DE PALMA'S FILM "IS BETTER WHEN IT FOCUSES ON THE SCIENCE, LOSES GRIP WHEN STORY TURNS HOKEY"
David Sims, associate editor for The Atlantic, covering culture:
"In 2000, two films emerged that were obviously inspired by recent successful NASA missions that uncovered evidence Mars had once borne water (and possibly life). As such, they felt less rooted in that Western spirit—instead, both serve as darker parables on the dangers of exploration. Antony Hoffman’s Red Planet, starring Val Kilmer and Carrie-Anne Moss, is a grunting techno-thriller with a terrific electronic score but horrible, muddy visuals. In the 2050s, Kilmer’s character and his NASA team discover evidence of giant insect life on Mars, somehow awakened by human exploration. It’s ultimately a grim tale of survival against the odds, with its colorful ensemble (including Terence Stamp and Benjamin Bratt) getting picked off one by one. At the end, Kilmer blasts off the surface with a middle finger raised to it, screaming 'Fuck this planet!' Budgeted at $80 million, Red Planet grossed only $33 million worldwide.

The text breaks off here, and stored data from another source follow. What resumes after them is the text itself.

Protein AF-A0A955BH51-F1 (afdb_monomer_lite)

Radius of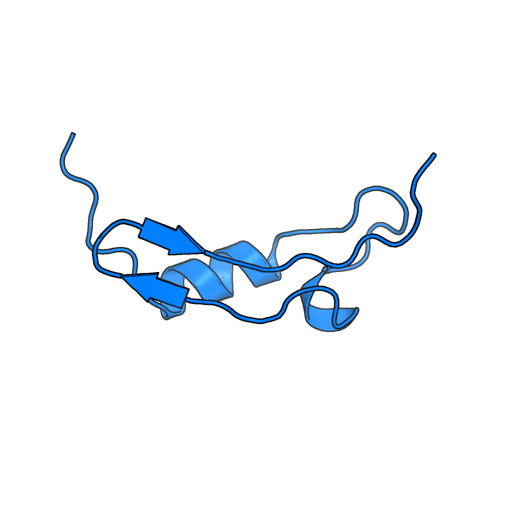 gyration: 12.54 Å; chains: 1; bounding box: 26×19×35 Å

pLDDT: mean 83.86, std 13.33, range [39.22, 94.06]

Structure (mmCIF, N/CA/C/O backbone):
data_AF-A0A955BH51-F1
#
_entry.id   AF-A0A955BH51-F1
#
loop_
_atom_site.group_PDB
_atom_site.id
_atom_site.type_symbol
_atom_site.label_atom_id
_atom_site.label_alt_id
_atom_site.label_comp_id
_atom_site.label_asym_id
_atom_site.label_entity_id
_atom_site.label_seq_id
_atom_site.pdbx_PDB_ins_code
_atom_site.Cartn_x
_atom_site.Cartn_y
_atom_site.Cartn_z
_atom_site.occupancy
_atom_site.B_iso_or_equiv
_atom_site.auth_seq_id
_atom_site.auth_comp_id
_atom_site.auth_asym_id
_atom_site.auth_atom_id
_atom_site.pdbx_PDB_model_num
ATOM 1 N N . MET A 1 1 ? -17.219 -12.956 18.135 1.00 39.22 1 MET A N 1
ATOM 2 C CA . MET A 1 1 ? -15.833 -12.599 17.783 1.00 39.22 1 MET A CA 1
ATOM 3 C C . MET A 1 1 ? -15.783 -11.084 17.787 1.00 39.22 1 MET A C 1
ATOM 5 O O . MET A 1 1 ? -16.394 -10.491 16.912 1.00 39.22 1 MET A O 1
ATOM 9 N N . SER A 1 2 ? -15.235 -10.467 18.837 1.00 43.00 2 SER A N 1
ATOM 10 C CA . SER A 1 2 ? -15.060 -9.010 18.857 1.00 43.00 2 SER A CA 1
ATOM 11 C C . SER A 1 2 ? -13.847 -8.695 18.004 1.00 43.00 2 SER A C 1
ATOM 13 O O . SER A 1 2 ? -12.730 -8.994 18.409 1.00 43.00 2 SER A O 1
ATOM 15 N N . SER A 1 3 ? -14.075 -8.169 16.808 1.00 56.31 3 SER A N 1
ATOM 16 C CA . SER A 1 3 ? -13.011 -7.557 16.025 1.00 56.31 3 SER A CA 1
ATOM 17 C C . SER A 1 3 ? -12.675 -6.233 16.700 1.00 56.31 3 SER A C 1
ATOM 19 O O . SER A 1 3 ? -13.529 -5.346 16.760 1.00 56.31 3 SER A O 1
ATOM 21 N N . ASP A 1 4 ? -11.469 -6.111 17.250 1.00 62.06 4 ASP A N 1
ATOM 22 C CA . ASP A 1 4 ? -10.926 -4.809 17.627 1.00 62.06 4 ASP A CA 1
ATOM 23 C C . ASP A 1 4 ? -11.068 -3.836 16.445 1.00 62.06 4 ASP A C 1
ATOM 25 O O . ASP A 1 4 ? -10.954 -4.260 15.285 1.00 62.06 4 ASP A O 1
ATOM 29 N N . PRO A 1 5 ? -11.342 -2.542 16.697 1.00 64.06 5 PRO A N 1
ATOM 30 C CA . PRO A 1 5 ? -11.418 -1.563 15.625 1.00 64.06 5 PRO A CA 1
ATOM 31 C C . PRO A 1 5 ? -10.113 -1.615 14.828 1.00 64.06 5 PRO A C 1
ATOM 33 O O . PRO A 1 5 ? -9.030 -1.389 15.370 1.00 64.06 5 PRO A O 1
ATOM 36 N N . THR A 1 6 ? -10.212 -1.960 13.542 1.00 72.19 6 THR A N 1
ATOM 37 C CA . THR A 1 6 ? -9.049 -2.006 12.653 1.00 72.19 6 THR A CA 1
ATOM 38 C C . THR A 1 6 ? -8.533 -0.583 12.543 1.00 72.19 6 THR A C 1
ATOM 40 O O . THR A 1 6 ? -9.222 0.285 12.023 1.00 72.19 6 THR A O 1
ATOM 43 N N . THR A 1 7 ? -7.366 -0.306 13.115 1.00 83.25 7 THR A N 1
ATOM 44 C CA . THR A 1 7 ? -6.773 1.031 13.066 1.00 83.25 7 THR A CA 1
ATOM 45 C C . THR A 1 7 ? -5.911 1.173 11.821 1.00 83.25 7 THR A C 1
ATOM 47 O O . THR A 1 7 ? -5.357 0.191 11.323 1.00 83.25 7 THR A O 1
ATOM 50 N N . GLN A 1 8 ? -5.734 2.411 11.355 1.00 82.12 8 GLN A N 1
ATOM 51 C CA . GLN A 1 8 ? -4.791 2.709 10.275 1.00 82.12 8 GLN A CA 1
ATOM 52 C C . GLN A 1 8 ? -3.385 2.170 10.592 1.00 82.12 8 GLN A C 1
ATOM 54 O O . GLN A 1 8 ? -2.750 1.576 9.735 1.00 82.12 8 GLN A O 1
ATOM 59 N N . ALA A 1 9 ? -2.938 2.276 11.848 1.00 85.19 9 ALA A N 1
ATOM 60 C CA . ALA A 1 9 ? -1.630 1.779 12.269 1.00 85.19 9 ALA A CA 1
ATOM 61 C C . ALA A 1 9 ? -1.492 0.250 12.145 1.00 85.19 9 ALA A C 1
ATOM 63 O O . ALA A 1 9 ? -0.449 -0.243 11.719 1.00 85.19 9 ALA A O 1
ATOM 64 N N . ALA A 1 10 ? -2.539 -0.506 12.495 1.00 86.75 10 ALA A N 1
ATOM 65 C CA . ALA A 1 10 ? -2.540 -1.960 12.334 1.00 86.75 10 ALA A CA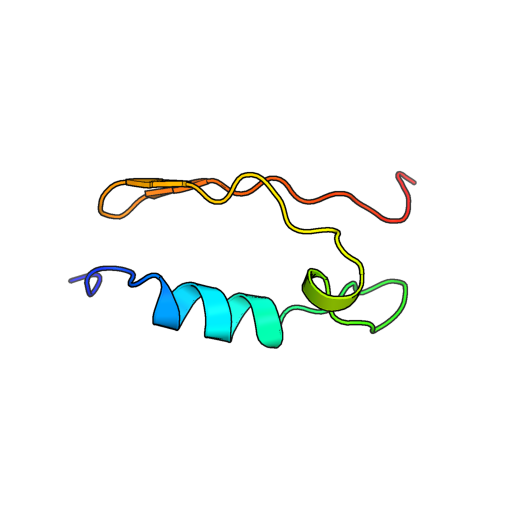 1
ATOM 66 C C . ALA A 1 10 ? -2.497 -2.361 10.851 1.00 86.75 10 ALA A C 1
ATOM 68 O O . ALA A 1 10 ? -1.812 -3.313 10.481 1.00 86.75 10 ALA A O 1
ATOM 69 N N . LEU A 1 11 ? -3.192 -1.603 10.001 1.00 86.94 11 LEU A N 1
ATOM 70 C CA . LEU A 1 11 ? -3.159 -1.796 8.560 1.00 86.94 11 LEU A CA 1
ATOM 71 C C . LEU A 1 11 ? -1.778 -1.496 7.968 1.00 86.94 11 LEU A C 1
ATOM 73 O O . LEU A 1 11 ? -1.263 -2.300 7.194 1.00 86.94 11 LEU A O 1
ATOM 77 N N . ASP A 1 12 ? -1.170 -0.372 8.343 1.00 86.69 12 ASP A N 1
ATOM 78 C CA . ASP A 1 12 ? 0.156 0.018 7.860 1.00 86.69 12 ASP A CA 1
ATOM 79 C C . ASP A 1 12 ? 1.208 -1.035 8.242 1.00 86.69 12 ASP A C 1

"Brian De Palma’s Mission to Mars is a more elegant beast in the hands of a director who happily apes Stanley Kubrick’s greatest hits from 2001. The film is most assured when its crew is in space, en route to Mars to rescue the survivors of an exploration mission gone wrong. It also plays on some of the planet’s most recognizable and strange surface features, like the Cydonia region that features an outcropping that looks, from satellite imagery, like a giant face. But on the whole, Mission to Mars feels like a religious pilgrimage. There are nasty moments, like when a sand tornado rips one astronaut into pieces, but the film dwells on its final realization that the planet once harbored alien life that seeded human existence on Earth. Like its genre-mates, Mission to Mars is best when it focuses on the science, and it loses its grip when the story turns hokey.
"That’s the ultimate achievement of The Martian. When Watney grows his potatoes, the director Ridley Scott makes each sprout feel like an achievement; every effort to cross Mars’s terrain follows weeks of forethought. Though it’s lacking Martians, ancient edifices, or even a threatening algae bloom, it comes closest to Burroughs’s original romantic conception of the world as one so similar, yet so frighteningly different to the one we know. There’s a reason pundits are predicting the film will set off renewed interest in manned exploration of the Solar System. Though Watney clings to survival throughout, the idea of creating life and a home in such an empty new world is as challenging and stirring as the most idyllic visions of the Wild West."